There are (broadly) two types of people called 'data scientist' working today. 1. Those that perform analysis or run models on data, using many languages. 2. Those that try to get LLMs to deliver responses in the way they need them to, mostly using Python. Number 2 is starting to look a lot like 'Software Engineer'. Meanwhile, a lot of what I hear from Number 1 is that Generative AI has ruined the fun of their work. #analytics #rstats #python #datascience #peopleanalytics #ai #technology
This has been somewhat true for years - the trend of software engineering meging or absorbing data science was there prior to LLMs - it’s only gained momentum with the proliferation of GenAI. The unicorns exist for those that can do both well and combine them in creative ways.

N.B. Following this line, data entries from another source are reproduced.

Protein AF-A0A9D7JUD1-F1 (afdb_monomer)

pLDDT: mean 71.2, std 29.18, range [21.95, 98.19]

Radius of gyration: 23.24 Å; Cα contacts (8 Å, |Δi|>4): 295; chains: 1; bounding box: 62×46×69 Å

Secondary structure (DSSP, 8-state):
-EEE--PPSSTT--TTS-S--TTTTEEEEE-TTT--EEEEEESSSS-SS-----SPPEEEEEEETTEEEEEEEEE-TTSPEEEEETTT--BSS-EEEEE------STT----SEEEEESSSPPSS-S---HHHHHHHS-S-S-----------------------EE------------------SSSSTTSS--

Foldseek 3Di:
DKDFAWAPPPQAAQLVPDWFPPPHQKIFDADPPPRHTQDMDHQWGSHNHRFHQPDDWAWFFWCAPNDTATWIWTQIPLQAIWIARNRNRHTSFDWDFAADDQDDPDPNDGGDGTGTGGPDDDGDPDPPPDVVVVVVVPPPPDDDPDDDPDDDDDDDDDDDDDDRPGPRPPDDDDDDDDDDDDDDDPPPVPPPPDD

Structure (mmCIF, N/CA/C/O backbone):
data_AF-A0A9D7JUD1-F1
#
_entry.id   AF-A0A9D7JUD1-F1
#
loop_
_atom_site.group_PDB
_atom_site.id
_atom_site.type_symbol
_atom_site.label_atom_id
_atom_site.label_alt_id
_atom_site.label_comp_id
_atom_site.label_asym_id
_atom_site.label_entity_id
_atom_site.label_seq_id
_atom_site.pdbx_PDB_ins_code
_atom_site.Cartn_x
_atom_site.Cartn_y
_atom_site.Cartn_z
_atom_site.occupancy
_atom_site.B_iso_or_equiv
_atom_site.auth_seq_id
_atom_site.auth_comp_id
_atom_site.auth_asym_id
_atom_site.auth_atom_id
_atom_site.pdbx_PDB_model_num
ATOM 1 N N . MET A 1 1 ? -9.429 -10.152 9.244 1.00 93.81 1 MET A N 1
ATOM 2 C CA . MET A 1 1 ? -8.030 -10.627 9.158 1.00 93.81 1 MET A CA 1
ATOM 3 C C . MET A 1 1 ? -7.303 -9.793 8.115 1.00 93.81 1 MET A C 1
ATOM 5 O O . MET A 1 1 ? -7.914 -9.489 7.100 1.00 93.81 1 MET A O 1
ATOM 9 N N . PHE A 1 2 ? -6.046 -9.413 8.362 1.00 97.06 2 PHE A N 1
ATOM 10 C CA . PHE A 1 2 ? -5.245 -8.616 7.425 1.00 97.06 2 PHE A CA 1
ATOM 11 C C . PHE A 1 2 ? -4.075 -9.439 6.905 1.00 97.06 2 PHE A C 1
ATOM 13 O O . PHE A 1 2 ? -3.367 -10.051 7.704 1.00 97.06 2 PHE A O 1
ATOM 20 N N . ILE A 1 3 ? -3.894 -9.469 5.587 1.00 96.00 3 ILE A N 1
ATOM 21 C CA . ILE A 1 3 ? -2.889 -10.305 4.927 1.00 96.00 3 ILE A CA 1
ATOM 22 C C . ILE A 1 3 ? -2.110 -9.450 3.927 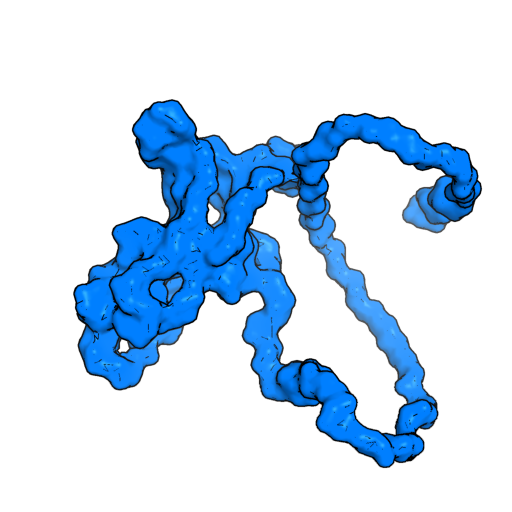1.00 96.00 3 ILE A C 1
ATOM 24 O O . ILE A 1 3 ? -2.728 -8.885 3.022 1.00 96.00 3 ILE A O 1
ATOM 28 N N . PRO A 1 4 ? -0.779 -9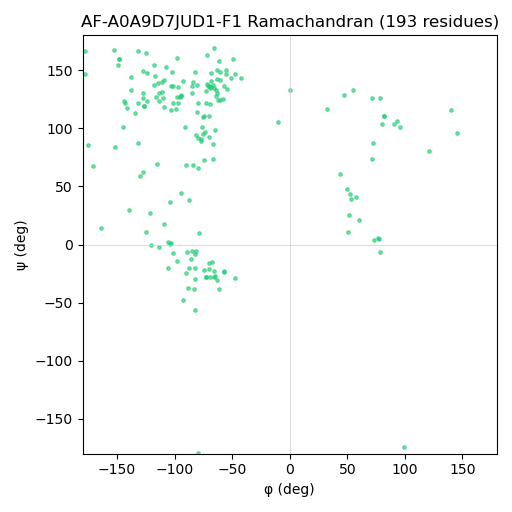.350 4.056 1.00 9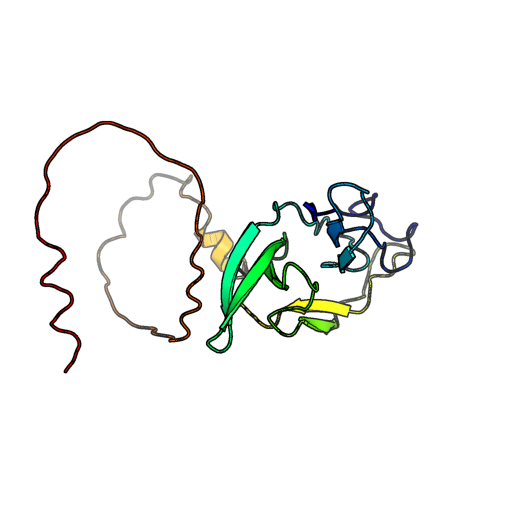6.25 4 PRO A N 1
ATOM 29 C CA . PRO A 1 4 ? 0.048 -8.801 3.000 1.00 96.25 4 PRO A CA 1
ATOM 30 C C . PRO A 1 4 ? 0.301 -9.879 1.935 1.00 96.25 4 PRO A C 1
ATOM 32 O O . PRO A 1 4 ? 0.558 -11.037 2.267 1.00 96.25 4 PRO A O 1
ATOM 35 N N . THR A 1 5 ? 0.228 -9.515 0.659 1.00 95.06 5 THR A N 1
ATOM 36 C CA . THR A 1 5 ? 0.648 -10.386 -0.445 1.00 95.06 5 THR A CA 1
ATOM 37 C C . THR A 1 5 ? 2.009 -9.966 -0.978 1.00 95.06 5 THR A C 1
ATOM 39 O O . THR A 1 5 ? 2.370 -8.786 -0.960 1.00 95.06 5 THR A O 1
ATOM 42 N N . ALA A 1 6 ? 2.758 -10.962 -1.444 1.00 92.69 6 ALA A N 1
ATOM 43 C CA . ALA A 1 6 ? 4.073 -10.780 -2.031 1.00 92.69 6 ALA A CA 1
ATOM 44 C C . ALA A 1 6 ? 3.992 -10.303 -3.494 1.00 92.69 6 ALA A C 1
ATOM 46 O O . ALA A 1 6 ? 2.901 -10.109 -4.050 1.00 92.69 6 ALA A O 1
ATOM 47 N N . SER A 1 7 ? 5.158 -10.127 -4.107 1.00 91.50 7 SER A N 1
ATOM 48 C CA . SER A 1 7 ? 5.319 -9.789 -5.516 1.00 91.50 7 SER A CA 1
ATOM 49 C C . SER A 1 7 ? 4.765 -10.898 -6.424 1.00 91.50 7 SER A C 1
ATOM 51 O O . SER A 1 7 ? 4.727 -12.075 -6.050 1.00 91.50 7 SER A O 1
ATOM 53 N N . PRO A 1 8 ? 4.268 -10.545 -7.623 1.00 88.38 8 PRO A N 1
ATOM 54 C CA . PRO A 1 8 ? 3.921 -11.538 -8.629 1.00 88.38 8 PRO A CA 1
ATOM 55 C C . PRO A 1 8 ? 5.196 -12.214 -9.154 1.00 88.38 8 PRO A C 1
ATOM 57 O O . PRO A 1 8 ? 6.159 -11.536 -9.504 1.00 88.38 8 PRO A O 1
ATOM 60 N N . SER A 1 9 ? 5.186 -13.540 -9.287 1.00 83.69 9 SER A N 1
ATOM 61 C CA . SER A 1 9 ? 6.274 -14.263 -9.960 1.00 83.69 9 SER A CA 1
ATOM 62 C C . SER A 1 9 ? 6.271 -13.953 -11.468 1.00 83.69 9 SER A C 1
ATOM 64 O O . SER A 1 9 ? 5.199 -13.902 -12.068 1.00 83.69 9 SER A O 1
ATOM 66 N N . PHE A 1 10 ? 7.397 -13.774 -12.166 1.00 82.56 10 PHE A N 1
ATOM 67 C CA . PHE A 1 10 ? 8.806 -13.688 -11.753 1.00 82.56 10 PHE A CA 1
ATOM 68 C C . PHE A 1 10 ? 9.220 -12.289 -11.261 1.00 82.56 10 PHE A C 1
ATOM 70 O O . PHE A 1 10 ? 8.773 -11.276 -11.797 1.00 82.56 10 PHE A O 1
ATOM 77 N N . ASP A 1 11 ? 10.166 -12.241 -10.322 1.00 77.25 11 ASP A N 1
ATOM 78 C CA . ASP A 1 11 ? 10.480 -11.030 -9.547 1.00 77.25 11 ASP A CA 1
ATOM 79 C C . ASP A 1 11 ? 11.215 -9.933 -10.339 1.00 77.25 11 ASP A C 1
ATOM 81 O O . ASP A 1 11 ? 11.068 -8.753 -10.028 1.00 77.25 11 ASP A O 1
ATOM 85 N N . PHE A 1 12 ? 11.987 -10.310 -11.368 1.00 80.19 12 PHE A N 1
ATOM 86 C CA . PHE A 1 12 ? 12.889 -9.407 -12.111 1.00 80.19 12 PHE A CA 1
ATOM 87 C C . PHE A 1 12 ? 12.644 -9.372 -13.626 1.00 80.19 12 PHE A C 1
ATOM 89 O O . PHE A 1 12 ? 13.469 -8.857 -14.380 1.00 80.19 12 PHE A O 1
ATOM 96 N N . TYR A 1 13 ? 11.541 -9.959 -14.088 1.00 85.00 13 TYR A N 1
ATOM 97 C CA . TYR A 1 13 ? 11.108 -9.872 -15.480 1.00 85.00 13 TYR A CA 1
ATOM 98 C C . TYR A 1 13 ? 9.585 -9.801 -15.526 1.00 85.00 13 TYR A C 1
ATOM 100 O O . TYR A 1 13 ? 8.914 -10.671 -14.969 1.00 85.00 13 TYR A O 1
ATOM 108 N N . GLY A 1 14 ? 9.046 -8.748 -16.146 1.00 87.12 14 GLY A N 1
ATOM 109 C CA . GLY A 1 14 ? 7.598 -8.502 -16.179 1.00 87.12 14 GLY A CA 1
ATOM 110 C C . GLY A 1 14 ? 6.931 -8.608 -17.548 1.00 87.12 14 GLY A C 1
ATOM 111 O O . GLY A 1 14 ? 5.715 -8.440 -17.639 1.00 87.12 14 GLY A O 1
ATOM 112 N N . ALA A 1 15 ? 7.677 -8.864 -18.627 1.00 90.31 15 ALA A N 1
ATOM 113 C CA . ALA A 1 15 ? 7.118 -8.802 -19.984 1.00 90.31 15 ALA A CA 1
ATOM 114 C C . ALA A 1 15 ? 6.036 -9.866 -20.261 1.00 90.31 15 ALA A C 1
ATOM 116 O O . ALA A 1 15 ? 5.151 -9.647 -21.089 1.00 90.31 15 ALA A O 1
ATOM 117 N N . ASP A 1 16 ? 6.092 -11.004 -19.570 1.00 90.75 16 ASP A N 1
ATOM 118 C CA . ASP A 1 16 ? 5.134 -12.111 -19.662 1.00 90.75 16 ASP A CA 1
ATOM 119 C C . ASP A 1 16 ? 3.869 -11.899 -18.810 1.00 90.75 16 ASP A C 1
ATOM 121 O O . ASP A 1 16 ? 2.890 -12.633 -18.957 1.00 90.75 16 ASP A O 1
ATOM 125 N N . ARG A 1 17 ? 3.850 -10.858 -17.968 1.00 91.06 17 ARG A N 1
ATOM 126 C CA . ARG A 1 17 ? 2.743 -10.524 -17.061 1.00 91.06 17 ARG A CA 1
ATOM 127 C C . ARG A 1 17 ? 2.292 -9.065 -17.211 1.00 91.06 17 ARG A C 1
ATOM 129 O O . ARG A 1 17 ? 2.369 -8.292 -16.252 1.00 91.06 17 ARG A O 1
ATOM 136 N N . PRO A 1 18 ? 1.791 -8.659 -18.390 1.00 91.06 18 PRO A N 1
ATOM 137 C CA . PRO A 1 18 ? 1.356 -7.286 -18.614 1.00 91.06 18 PRO A CA 1
ATOM 138 C C . PRO A 1 18 ? 0.215 -6.878 -17.668 1.00 91.06 18 PRO A C 1
ATOM 140 O O . PRO A 1 18 ? -0.643 -7.684 -17.304 1.00 91.06 18 PRO A O 1
ATOM 143 N N . GLY A 1 19 ? 0.177 -5.593 -17.315 1.00 92.88 19 GLY A N 1
ATOM 144 C CA . GLY A 1 19 ? -0.853 -5.007 -16.453 1.00 92.88 19 GLY A CA 1
ATOM 145 C C . GLY A 1 19 ? -0.408 -4.850 -14.997 1.00 92.88 19 GLY A C 1
ATOM 146 O O . GLY A 1 19 ? 0.735 -5.112 -14.647 1.00 92.88 19 GLY A O 1
ATOM 147 N N . GLN A 1 20 ? -1.329 -4.430 -14.126 1.00 93.44 20 GLN A N 1
ATOM 148 C CA . GLN A 1 20 ? -1.027 -4.081 -12.725 1.00 93.44 20 GLN A CA 1
ATOM 149 C C . GLN A 1 20 ? -0.602 -5.264 -11.844 1.00 93.44 20 GLN A C 1
ATOM 151 O O . GLN A 1 20 ? -0.091 -5.054 -10.746 1.00 93.44 20 GLN A O 1
ATOM 156 N N . ASN A 1 21 ? -0.825 -6.499 -12.303 1.00 93.75 21 ASN A N 1
ATOM 157 C CA . ASN A 1 21 ? -0.581 -7.731 -11.549 1.00 93.75 21 ASN A CA 1
ATOM 158 C C . ASN A 1 21 ? -1.332 -7.808 -10.210 1.00 93.75 21 ASN A C 1
ATOM 160 O O . ASN A 1 21 ? -0.794 -8.282 -9.214 1.00 93.75 21 ASN A O 1
ATOM 164 N N . LEU A 1 22 ? -2.590 -7.368 -10.182 1.00 93.94 22 LEU A N 1
ATOM 165 C CA . LEU A 1 22 ? -3.471 -7.562 -9.031 1.00 93.94 22 LEU A CA 1
ATOM 166 C C . LEU A 1 22 ? -3.707 -9.075 -8.807 1.00 93.94 22 LEU A C 1
ATOM 168 O O . LEU A 1 22 ? -4.021 -9.783 -9.760 1.00 93.94 22 LEU A O 1
ATOM 172 N N . PHE A 1 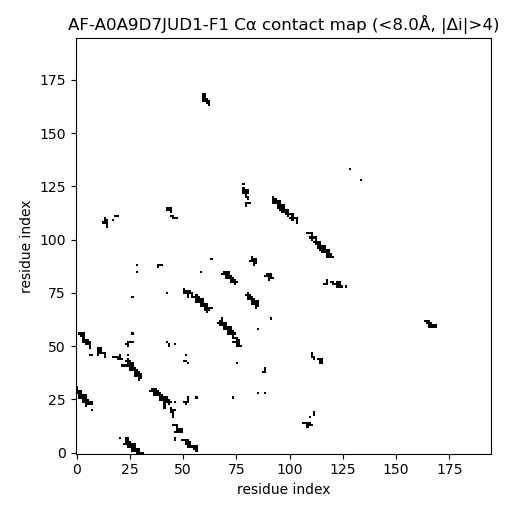23 ? -3.565 -9.663 -7.614 1.00 93.94 23 PHE A N 1
ATOM 173 C CA . PHE A 1 23 ? 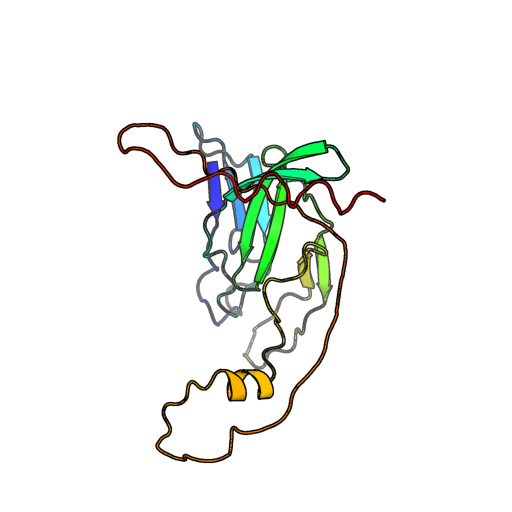-3.410 -9.116 -6.252 1.00 93.94 23 PHE A CA 1
ATOM 174 C C . PHE A 1 23 ? -1.973 -9.192 -5.690 1.00 93.94 23 PHE A C 1
ATOM 176 O O . PHE A 1 23 ? -1.789 -9.436 -4.496 1.00 93.94 23 PHE A O 1
ATOM 183 N N . GLY A 1 24 ? -0.945 -9.008 -6.515 1.00 93.56 24 GLY A N 1
ATOM 184 C CA . GLY A 1 24 ? 0.436 -8.864 -6.043 1.00 93.56 24 GLY A CA 1
ATOM 185 C C . GLY A 1 24 ? 0.637 -7.554 -5.279 1.00 93.56 24 GLY A C 1
ATOM 186 O O . GLY A 1 24 ? -0.018 -6.556 -5.587 1.00 93.56 24 GLY A O 1
ATOM 187 N N . ASN A 1 25 ? 1.526 -7.555 -4.285 1.00 95.38 25 ASN A N 1
ATOM 188 C CA . ASN A 1 25 ? 1.881 -6.379 -3.478 1.00 95.38 25 ASN A CA 1
ATOM 189 C C . ASN A 1 25 ? 0.673 -5.660 -2.872 1.00 95.38 25 ASN A C 1
ATOM 191 O O . ASN A 1 25 ? 0.568 -4.436 -2.892 1.00 95.38 25 ASN A O 1
ATOM 195 N N . CYS A 1 26 ? -0.277 -6.421 -2.344 1.00 96.75 26 CYS A N 1
ATOM 196 C CA . CYS A 1 26 ? -1.495 -5.898 -1.749 1.00 96.75 26 CYS A CA 1
ATOM 197 C C . CYS A 1 26 ? -1.483 -6.027 -0.227 1.00 96.75 26 CYS A C 1
ATOM 199 O O . CYS A 1 26 ? -0.871 -6.928 0.341 1.00 96.75 26 CYS A O 1
ATOM 201 N N . LEU A 1 27 ? -2.215 -5.139 0.436 1.00 97.62 27 LEU A N 1
ATOM 202 C CA . LEU A 1 27 ? -2.766 -5.365 1.763 1.00 97.62 27 LEU A CA 1
ATOM 203 C C . LEU A 1 27 ? -4.229 -5.776 1.588 1.00 97.62 27 LEU A C 1
ATOM 205 O O . LEU A 1 27 ? -5.034 -5.002 1.071 1.00 97.62 27 LEU A O 1
ATOM 209 N N . LEU A 1 28 ? -4.567 -6.994 1.999 1.00 97.44 28 LEU A N 1
ATOM 210 C CA . LEU A 1 28 ? -5.920 -7.541 1.944 1.00 97.44 28 LEU A CA 1
ATOM 211 C C . LEU A 1 28 ? -6.570 -7.477 3.324 1.00 97.44 28 LEU A C 1
ATOM 213 O O . LEU A 1 28 ? -5.960 -7.886 4.314 1.00 97.44 28 LEU A O 1
ATOM 217 N N . ALA A 1 29 ? -7.833 -7.064 3.374 1.00 98.12 29 ALA A N 1
ATOM 218 C CA . ALA A 1 29 ? -8.701 -7.266 4.524 1.00 98.12 29 ALA A CA 1
ATOM 219 C C . ALA A 1 29 ? -9.764 -8.305 4.178 1.00 98.12 29 ALA A C 1
ATOM 221 O O . ALA A 1 29 ? -10.570 -8.113 3.265 1.00 98.12 29 ALA A O 1
ATOM 222 N N . LEU A 1 30 ? -9.755 -9.416 4.908 1.00 97.69 30 LEU A N 1
ATOM 223 C CA . LEU A 1 30 ? -10.673 -10.532 4.717 1.00 97.69 30 LEU A CA 1
ATOM 224 C C . LEU A 1 30 ? -11.541 -10.731 5.958 1.00 97.69 30 LEU A C 1
ATOM 226 O O . LEU A 1 30 ? -11.071 -10.579 7.093 1.00 97.69 30 LEU A O 1
ATOM 230 N N . ASP A 1 31 ? -12.784 -11.137 5.747 1.00 97.25 31 ASP A N 1
ATOM 231 C CA . ASP A 1 31 ? -13.623 -11.691 6.798 1.00 97.25 31 ASP A CA 1
ATOM 232 C C . ASP A 1 31 ? -12.998 -13.001 7.307 1.00 97.25 31 ASP A C 1
ATOM 234 O O . ASP A 1 31 ? -12.636 -13.882 6.528 1.00 97.25 31 ASP A O 1
ATOM 238 N N . ALA A 1 32 ? -12.819 -13.114 8.624 1.00 95.38 32 ALA A N 1
ATOM 239 C CA . ALA A 1 32 ? -12.082 -14.231 9.213 1.00 95.38 32 ALA A CA 1
ATOM 240 C C . ALA A 1 32 ? -12.866 -15.554 9.207 1.00 95.38 32 ALA A C 1
ATOM 242 O O . ALA A 1 32 ? -12.248 -16.611 9.280 1.00 95.38 32 ALA A O 1
ATOM 243 N N . ASN A 1 33 ? -14.199 -15.502 9.122 1.00 97.19 33 ASN A N 1
ATOM 244 C CA . ASN A 1 33 ? -15.051 -16.691 9.154 1.00 97.19 33 ASN A CA 1
ATOM 245 C C . ASN A 1 33 ? -15.265 -17.263 7.750 1.00 97.19 33 ASN A C 1
ATOM 247 O O . ASN A 1 33 ? -15.321 -18.476 7.572 1.00 97.19 33 ASN A O 1
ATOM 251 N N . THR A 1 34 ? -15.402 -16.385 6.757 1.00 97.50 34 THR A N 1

Can’t agree that the fun in 1 is spoilt. I can think more about how to approach a problem and then get help coding up some of the more boring parts of it. It’s a challenge to find the balance between trusting the generated code too much (because it sometimes messes up) and not using it enough (because then you waste time), but overall it’s been a great boost for me.
It was shocking at first to see how well generative AI can finish and alter SQL queries so easily, but since embracing it my life has become much easier. Frees up a lot of time to actually analyze the data, strategize about new projects, and provide proactive insights.
The power comes from 1 + 2. LLMs are incredibly useful and amazing for prototyping, helping to wire up analysis tools from other languages you might not be an expert in, to say nothing of unstructured data processing. Handmade models and analysis are still incredibly important for bespoke workflows or datasets that are not easily managed by and LLM. A great data scientist is someone who can jack of all trades a data pipeline from ingestion to deployed product. LLMs are just another tool on the belt.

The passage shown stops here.